Seperti dilansir AOL, AS mengharapkan sekutu dan mitra Asianya untuk meningkatkan pengeluaran pertahanan menjadi 3,5% dari PDB seiring dengan janji investasi sebesar 1,5 triliun dolar AS untuk militernya, kata kepala Pentagon.
“Kurangi Shangri-La, perbanyak kapal, perbanyak kapal selam,” kata Hegseth, dan menekankan bahwa sekutu menginginkan stabilitas, bukan eskalasi.
“Apa yang mereka inginkan, dan apa yang diberikan Amerika Serikat, adalah kekuatan yang disiplin, tekad yang teguh, dan kepemimpinan yang cukup percaya diri untuk berbicara dan bertindak dengan lembut sambil membawa tongkat besar.”
Hegseth juga menyampaikan nada yang terukur mengenai hubungan AS-Tiongkok, dengan mengatakan bahwa hubungan tersebut “lebih baik daripada yang pernah terjadi dalam beberapa tahun terakhir,” dengan keterlibatan militer-ke-militer yang lebih sering membantu mengelola ketegangan.
“Kami bertemu lebih sering dengan rekan-rekan kami dari Tiongkok dengan menjaga jalur komunikasi militer-ke-militer tetap terbuka.”
Zhou Bo, seorang peneliti senior di Universitas Tsinghua dan pensiunan kolonel senior Tentara Pembebasan Rakyat yang merupakan bagian dari delegasi Tiongkok, menggambarkan hubungan AS-Tiongkok sebagai “rumit.”
Meskipun demikian, ia mengatakan Hegseth menyampaikan “nada yang jauh lebih baik” tahun ini dibandingkan tahun lalu, dan menghubungkan perubahan tersebut dengan kunjungan Trump ke China.
“Kedua belah pihak memiliki saluran komunikasi yang terbuka, situasinya tidak seburuk yang digambarkan oleh dunia luar,” kata Zhou.
China, yang menteri pertahanannya absen dari dialog untuk tahun kedua berturut-turut, menuduh Hegseth tahun lalu membuat pernyataan yang “menghina”.
Tidak Ada Hanya Numpang Makan
Hegseth menggemakan tuntutan lama Presiden Donald Trump agar sekutu menanggung lebih banyak biaya pertahanan mereka sendiri.
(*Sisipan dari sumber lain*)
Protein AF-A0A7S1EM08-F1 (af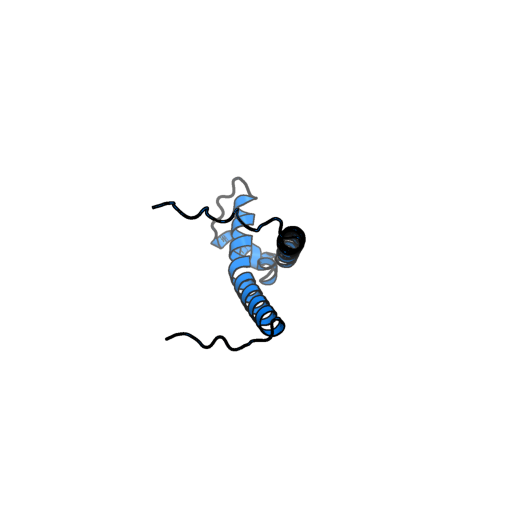db_monomer)

Sequence (112 aa):
RRGREGNLEPFESMVCGAIAGAVSGALTTPIDVIKTRLMTVKGSQRTIQGVFVDILAREGPVGLAAGLRERALYIALGSAIFWGCFEQSKGWLDQRDAQGALKPPGRAPARA

Solvent-accessible surface area (backbone atoms only — not comparable to full-atom values): 6696 Å² total; per-residue (Å²): 138,83,78,83,82,66,90,62,51,74,65,57,52,49,52,52,49,50,50,54,49,48,53,52,43,65,69,45,33,44,57,53,48,50,52,49,54,59,66,69,45,80,88,62,92,67,50,74,65,55,53,51,51,52,42,44,75,74,52,33,80,62,44,39,49,64,59,52,67,63,48,50,51,52,49,51,53,52,50,51,54,53,50,53,52,47,51,53,54,47,54,55,50,52,52,40,49,74,68,54,74,67,63,71,79,73,79,72,78,82,77,130

Mean predicted aligned error: 13.81 Å

pLDDT: mean 73.02, std 11.29, range [43.91, 93.06]

Structure (mmCIF, N/CA/C/O backbone):
data_AF-A0A7S1EM08-F1
#
_entry.id   AF-A0A7S1EM08-F1
#
loop_
_atom_site.group_PDB
_atom_site.id
_atom_site.type_symbol
_atom_site.label_atom_id
_atom_site.label_alt_id
_atom_site.label_comp_id
_atom_site.label_asym_id
_atom_site.label_entity_id
_atom_site.label_seq_id
_atom_site.pdbx_PDB_ins_code
_atom_site.Cartn_x
_atom_site.Cartn_y
_atom_site.Cartn_z
_atom_site.occupancy
_atom_site.B_iso_or_equiv
_atom_site.auth_seq_id
_atom_site.auth_comp_id
_atom_site.auth_asym_id
_atom_site.auth_atom_id
_atom_site.pdbx_PDB_model_num
ATOM 1 N N . ARG A 1 1 ? 7.359 -28.696 -13.840 1.00 46.88 1 ARG A N 1
ATOM 2 C CA . ARG A 1 1 ? 6.148 -28.099 -14.454 1.00 46.88 1 ARG A CA 1
ATOM 3 C C . ARG A 1 1 ? 6.373 -26.592 -14.537 1.00 46.88 1 ARG A C 1
ATOM 5 O O . ARG A 1 1 ? 6.162 -25.902 -13.553 1.00 46.88 1 ARG A O 1
ATOM 12 N N . ARG A 1 2 ? 6.952 -26.126 -15.649 1.00 43.91 2 ARG A N 1
ATOM 13 C CA . ARG A 1 2 ? 7.325 -24.726 -15.901 1.00 43.91 2 ARG A CA 1
ATOM 14 C C . ARG A 1 2 ? 6.115 -24.076 -16.580 1.00 43.91 2 ARG A C 1
ATOM 16 O O . ARG A 1 2 ? 5.728 -24.521 -17.657 1.00 43.91 2 ARG A O 1
ATOM 23 N N . GLY A 1 3 ? 5.428 -23.187 -15.864 1.00 45.25 3 GLY A N 1
ATOM 24 C CA . GLY A 1 3 ? 4.225 -22.511 -16.349 1.00 45.25 3 GLY A CA 1
ATOM 25 C C . GLY A 1 3 ? 4.552 -21.670 -17.579 1.00 45.25 3 GLY A C 1
ATOM 26 O O . GLY A 1 3 ? 5.607 -21.050 -17.632 1.00 45.25 3 GLY A O 1
ATOM 27 N N . ARG A 1 4 ? 3.675 -21.728 -18.581 1.00 49.38 4 ARG A N 1
ATOM 28 C CA . ARG A 1 4 ? 3.766 -20.994 -19.845 1.00 49.38 4 ARG A CA 1
ATOM 29 C C . ARG A 1 4 ? 3.819 -19.496 -19.547 1.00 49.38 4 ARG A C 1
ATOM 31 O O . ARG A 1 4 ? 2.798 -18.918 -19.189 1.00 49.38 4 ARG A O 1
ATOM 38 N N . GLU A 1 5 ? 4.981 -18.884 -19.725 1.00 55.38 5 GLU A N 1
ATOM 39 C CA . GLU A 1 5 ? 5.107 -17.442 -19.930 1.00 55.38 5 GLU A CA 1
ATOM 40 C C . GLU A 1 5 ? 4.520 -17.162 -21.317 1.00 55.38 5 GLU A C 1
ATOM 42 O O . GLU A 1 5 ? 5.207 -17.168 -22.336 1.00 55.38 5 GLU A O 1
ATOM 47 N N . GLY A 1 6 ? 3.189 -17.076 -21.374 1.00 58.03 6 GLY A N 1
ATOM 48 C CA . GLY A 1 6 ? 2.522 -16.464 -22.509 1.00 58.03 6 GLY A CA 1
ATOM 49 C C . GLY A 1 6 ? 3.033 -15.035 -22.598 1.00 58.03 6 GLY A C 1
ATOM 50 O O . GLY A 1 6 ? 3.149 -14.369 -21.573 1.00 58.03 6 GLY A O 1
ATOM 51 N N . ASN A 1 7 ? 3.380 -14.599 -23.803 1.00 53.12 7 ASN A N 1
ATOM 52 C CA . ASN A 1 7 ? 3.710 -13.218 -24.123 1.00 53.12 7 ASN A CA 1
ATOM 53 C C . ASN A 1 7 ? 2.462 -12.345 -23.898 1.00 53.12 7 ASN A C 1
ATOM 55 O O . ASN A 1 7 ? 1.795 -11.959 -24.855 1.00 53.12 7 ASN A O 1
ATOM 59 N N . LEU A 1 8 ? 2.091 -12.148 -22.630 1.00 60.16 8 LEU A N 1
ATOM 60 C CA . LEU A 1 8 ? 1.045 -11.236 -22.203 1.00 60.16 8 LEU A CA 1
ATOM 61 C C . LEU A 1 8 ? 1.522 -9.851 -22.592 1.00 60.16 8 LEU A C 1
ATOM 63 O O . LEU A 1 8 ? 2.664 -9.484 -22.293 1.00 60.16 8 LEU A O 1
ATOM 67 N N . GLU A 1 9 ? 0.665 -9.098 -23.270 1.00 72.25 9 GLU A N 1
ATOM 68 C CA . GLU A 1 9 ? 1.001 -7.719 -23.577 1.00 72.25 9 GLU A CA 1
ATOM 69 C C . GLU A 1 9 ? 1.363 -7.008 -22.258 1.00 72.25 9 GLU A C 1
ATOM 71 O O . GLU A 1 9 ? 0.717 -7.262 -21.229 1.00 72.25 9 GLU A O 1
ATOM 76 N N . PRO A 1 10 ? 2.380 -6.128 -22.234 1.00 77.31 10 PRO A N 1
ATOM 77 C CA . PRO A 1 10 ? 2.756 -5.393 -21.023 1.00 77.31 10 PRO A CA 1
ATOM 78 C C . PRO A 1 10 ? 1.546 -4.734 -20.344 1.00 77.31 10 PRO A C 1
ATOM 80 O O . PRO A 1 10 ? 1.454 -4.686 -19.116 1.00 77.31 10 PRO A O 1
ATOM 83 N N . PHE A 1 11 ? 0.576 -4.312 -21.156 1.00 80.19 11 PHE A N 1
ATOM 84 C CA . PHE A 1 11 ? -0.696 -3.765 -20.716 1.00 80.19 11 PHE A CA 1
ATOM 85 C C . PHE A 1 11 ? -1.592 -4.783 -19.987 1.00 80.19 11 PHE A C 1
ATOM 87 O O . PHE A 1 11 ? -2.095 -4.482 -18.905 1.00 80.19 11 PHE A O 1
ATOM 94 N N . GLU A 1 12 ? -1.757 -6.003 -20.506 1.00 83.06 12 GLU A N 1
ATOM 95 C CA . GLU A 1 12 ? -2.551 -7.056 -19.850 1.00 83.06 12 GLU A CA 1
ATOM 96 C C . GLU A 1 12 ? -1.973 -7.428 -18.481 1.00 83.06 12 GLU A C 1
ATOM 98 O O . GLU A 1 12 ? -2.707 -7.567 -17.497 1.00 83.06 12 GLU A O 1
ATOM 103 N N . SER A 1 13 ? -0.644 -7.531 -18.397 1.00 82.56 13 SER A N 1
ATOM 104 C CA . SER A 1 13 ? 0.050 -7.809 -17.136 1.00 82.56 13 SER A CA 1
ATOM 105 C C . SER A 1 13 ? -0.131 -6.670 -16.126 1.00 82.56 13 SER A C 1
ATOM 107 O O . SER A 1 13 ? -0.373 -6.933 -14.945 1.00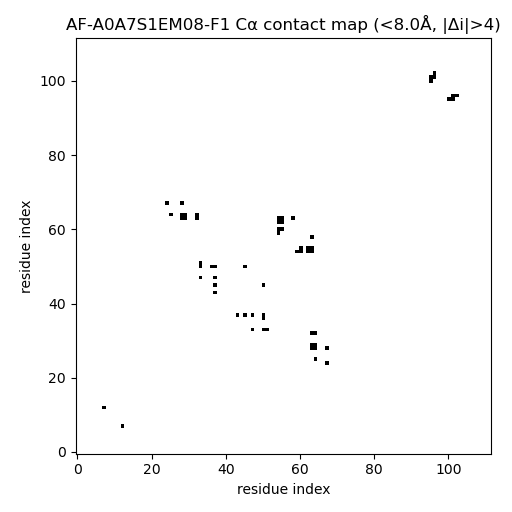 82.56 13 SER A O 1
ATOM 109 N N . MET A 1 14 ? -0.087 -5.410 -16.579 1.00 80.50 14 MET A N 1
ATOM 110 C CA . MET A 1 14 ? -0.380 -4.244 -15.738 1.00 80.50 14 MET A CA 1
ATOM 111 C C . MET A 1 14 ? -1.815 -4.255 -15.210 1.00 80.50 14 MET A C 1
ATOM 113 O O . MET A 1 14 ? -2.022 -4.028 -14.019 1.00 80.50 14 MET A O 1
ATOM 117 N N . VAL A 1 15 ? -2.803 -4.537 -16.062 1.00 85.31 15 VAL A N 1
ATOM 118 C CA . VAL A 1 15 ? -4.218 -4.574 -15.658 1.00 85.31 15 VAL A CA 1
ATOM 119 C C . VAL A 1 15 ? -4.469 -5.710 -14.667 1.00 85.31 15 VAL A C 1
ATOM 121 O O . VAL A 1 15 ? -5.100 -5.496 -13.632 1.00 85.31 15 VAL A O 1
ATOM 124 N N . CYS A 1 16 ? -3.918 -6.898 -14.927 1.00 85.19 16 CYS A N 1
ATOM 125 C CA . CYS A 1 16 ? -3.976 -8.030 -14.004 1.00 85.19 16 CYS A CA 1
ATOM 126 C C . CYS A 1 16 ? -3.360 -7.676 -12.640 1.00 85.19 16 CYS A C 1
ATOM 128 O O . CYS A 1 16 ? -3.988 -7.887 -11.598 1.00 85.19 16 CYS A O 1
ATOM 130 N N . GLY A 1 17 ? -2.171 -7.064 -12.641 1.00 83.69 17 GLY A N 1
ATOM 131 C CA . GLY A 1 17 ? -1.505 -6.594 -11.427 1.00 83.69 17 GLY A CA 1
ATOM 132 C C . GLY A 1 17 ? -2.308 -5.529 -10.678 1.00 83.69 17 GLY A C 1
ATOM 133 O O . GLY A 1 17 ? -2.412 -5.590 -9.453 1.00 83.69 17 GLY A O 1
ATOM 134 N N . ALA A 1 18 ? -2.936 -4.596 -11.396 1.00 82.25 18 ALA A N 1
ATOM 135 C CA . ALA A 1 18 ? -3.779 -3.558 -10.811 1.00 82.25 18 ALA A CA 1
ATOM 136 C C . ALA A 1 18 ? -5.034 -4.143 -10.148 1.00 82.25 18 ALA A C 1
ATOM 138 O O . ALA A 1 18 ? -5.361 -3.764 -9.025 1.00 82.25 18 ALA A O 1
ATOM 139 N N . ILE A 1 19 ? -5.705 -5.101 -10.793 1.00 84.31 19 ILE A N 1
ATOM 140 C CA . ILE A 1 19 ? -6.881 -5.781 -10.229 1.00 84.31 19 ILE A CA 1
ATOM 141 C C . ILE A 1 19 ? -6.481 -6.608 -9.006 1.00 84.31 19 ILE A C 1
ATOM 143 O O . ILE A 1 19 ? -7.110 -6.494 -7.954 1.00 84.31 19 ILE A O 1
ATOM 147 N N . ALA A 1 20 ? -5.407 -7.395 -9.103 1.00 85.44 20 ALA A N 1
ATOM 148 C CA . ALA A 1 20 ? -4.890 -8.169 -7.977 1.00 85.44 20 ALA A CA 1
ATOM 149 C C . ALA A 1 20 ? -4.507 -7.258 -6.794 1.00 85.44 20 ALA A C 1
ATOM 151 O O . ALA A 1 20 ? -4.840 -7.552 -5.643 1.00 85.44 20 ALA A O 1
ATOM 152 N N . GLY A 1 21 ? -3.874 -6.117 -7.079 1.00 77.06 21 GLY A N 1
ATOM 153 C CA . GLY A 1 21 ? -3.540 -5.089 -6.097 1.00 77.06 21 GLY A CA 1
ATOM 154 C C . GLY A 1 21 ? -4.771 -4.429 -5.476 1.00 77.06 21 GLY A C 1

Trump secara tegas mengatakan bahwa mitra Eropa dan NATO harus mengurangi ketergantungan pada Washington.
“Era Amerika Serikat mensubsidi pertahanan negara-negara kaya telah berakhir,” kata Hegseth. “Kita membutuhkan mitra, bukan protektorat,” tambahnya. “Kita tidak akan memiliki aliansi yang kuat kecuali semua orang memiliki kepentingan masing-masing. Tidak ada yang hanya numpang makan.”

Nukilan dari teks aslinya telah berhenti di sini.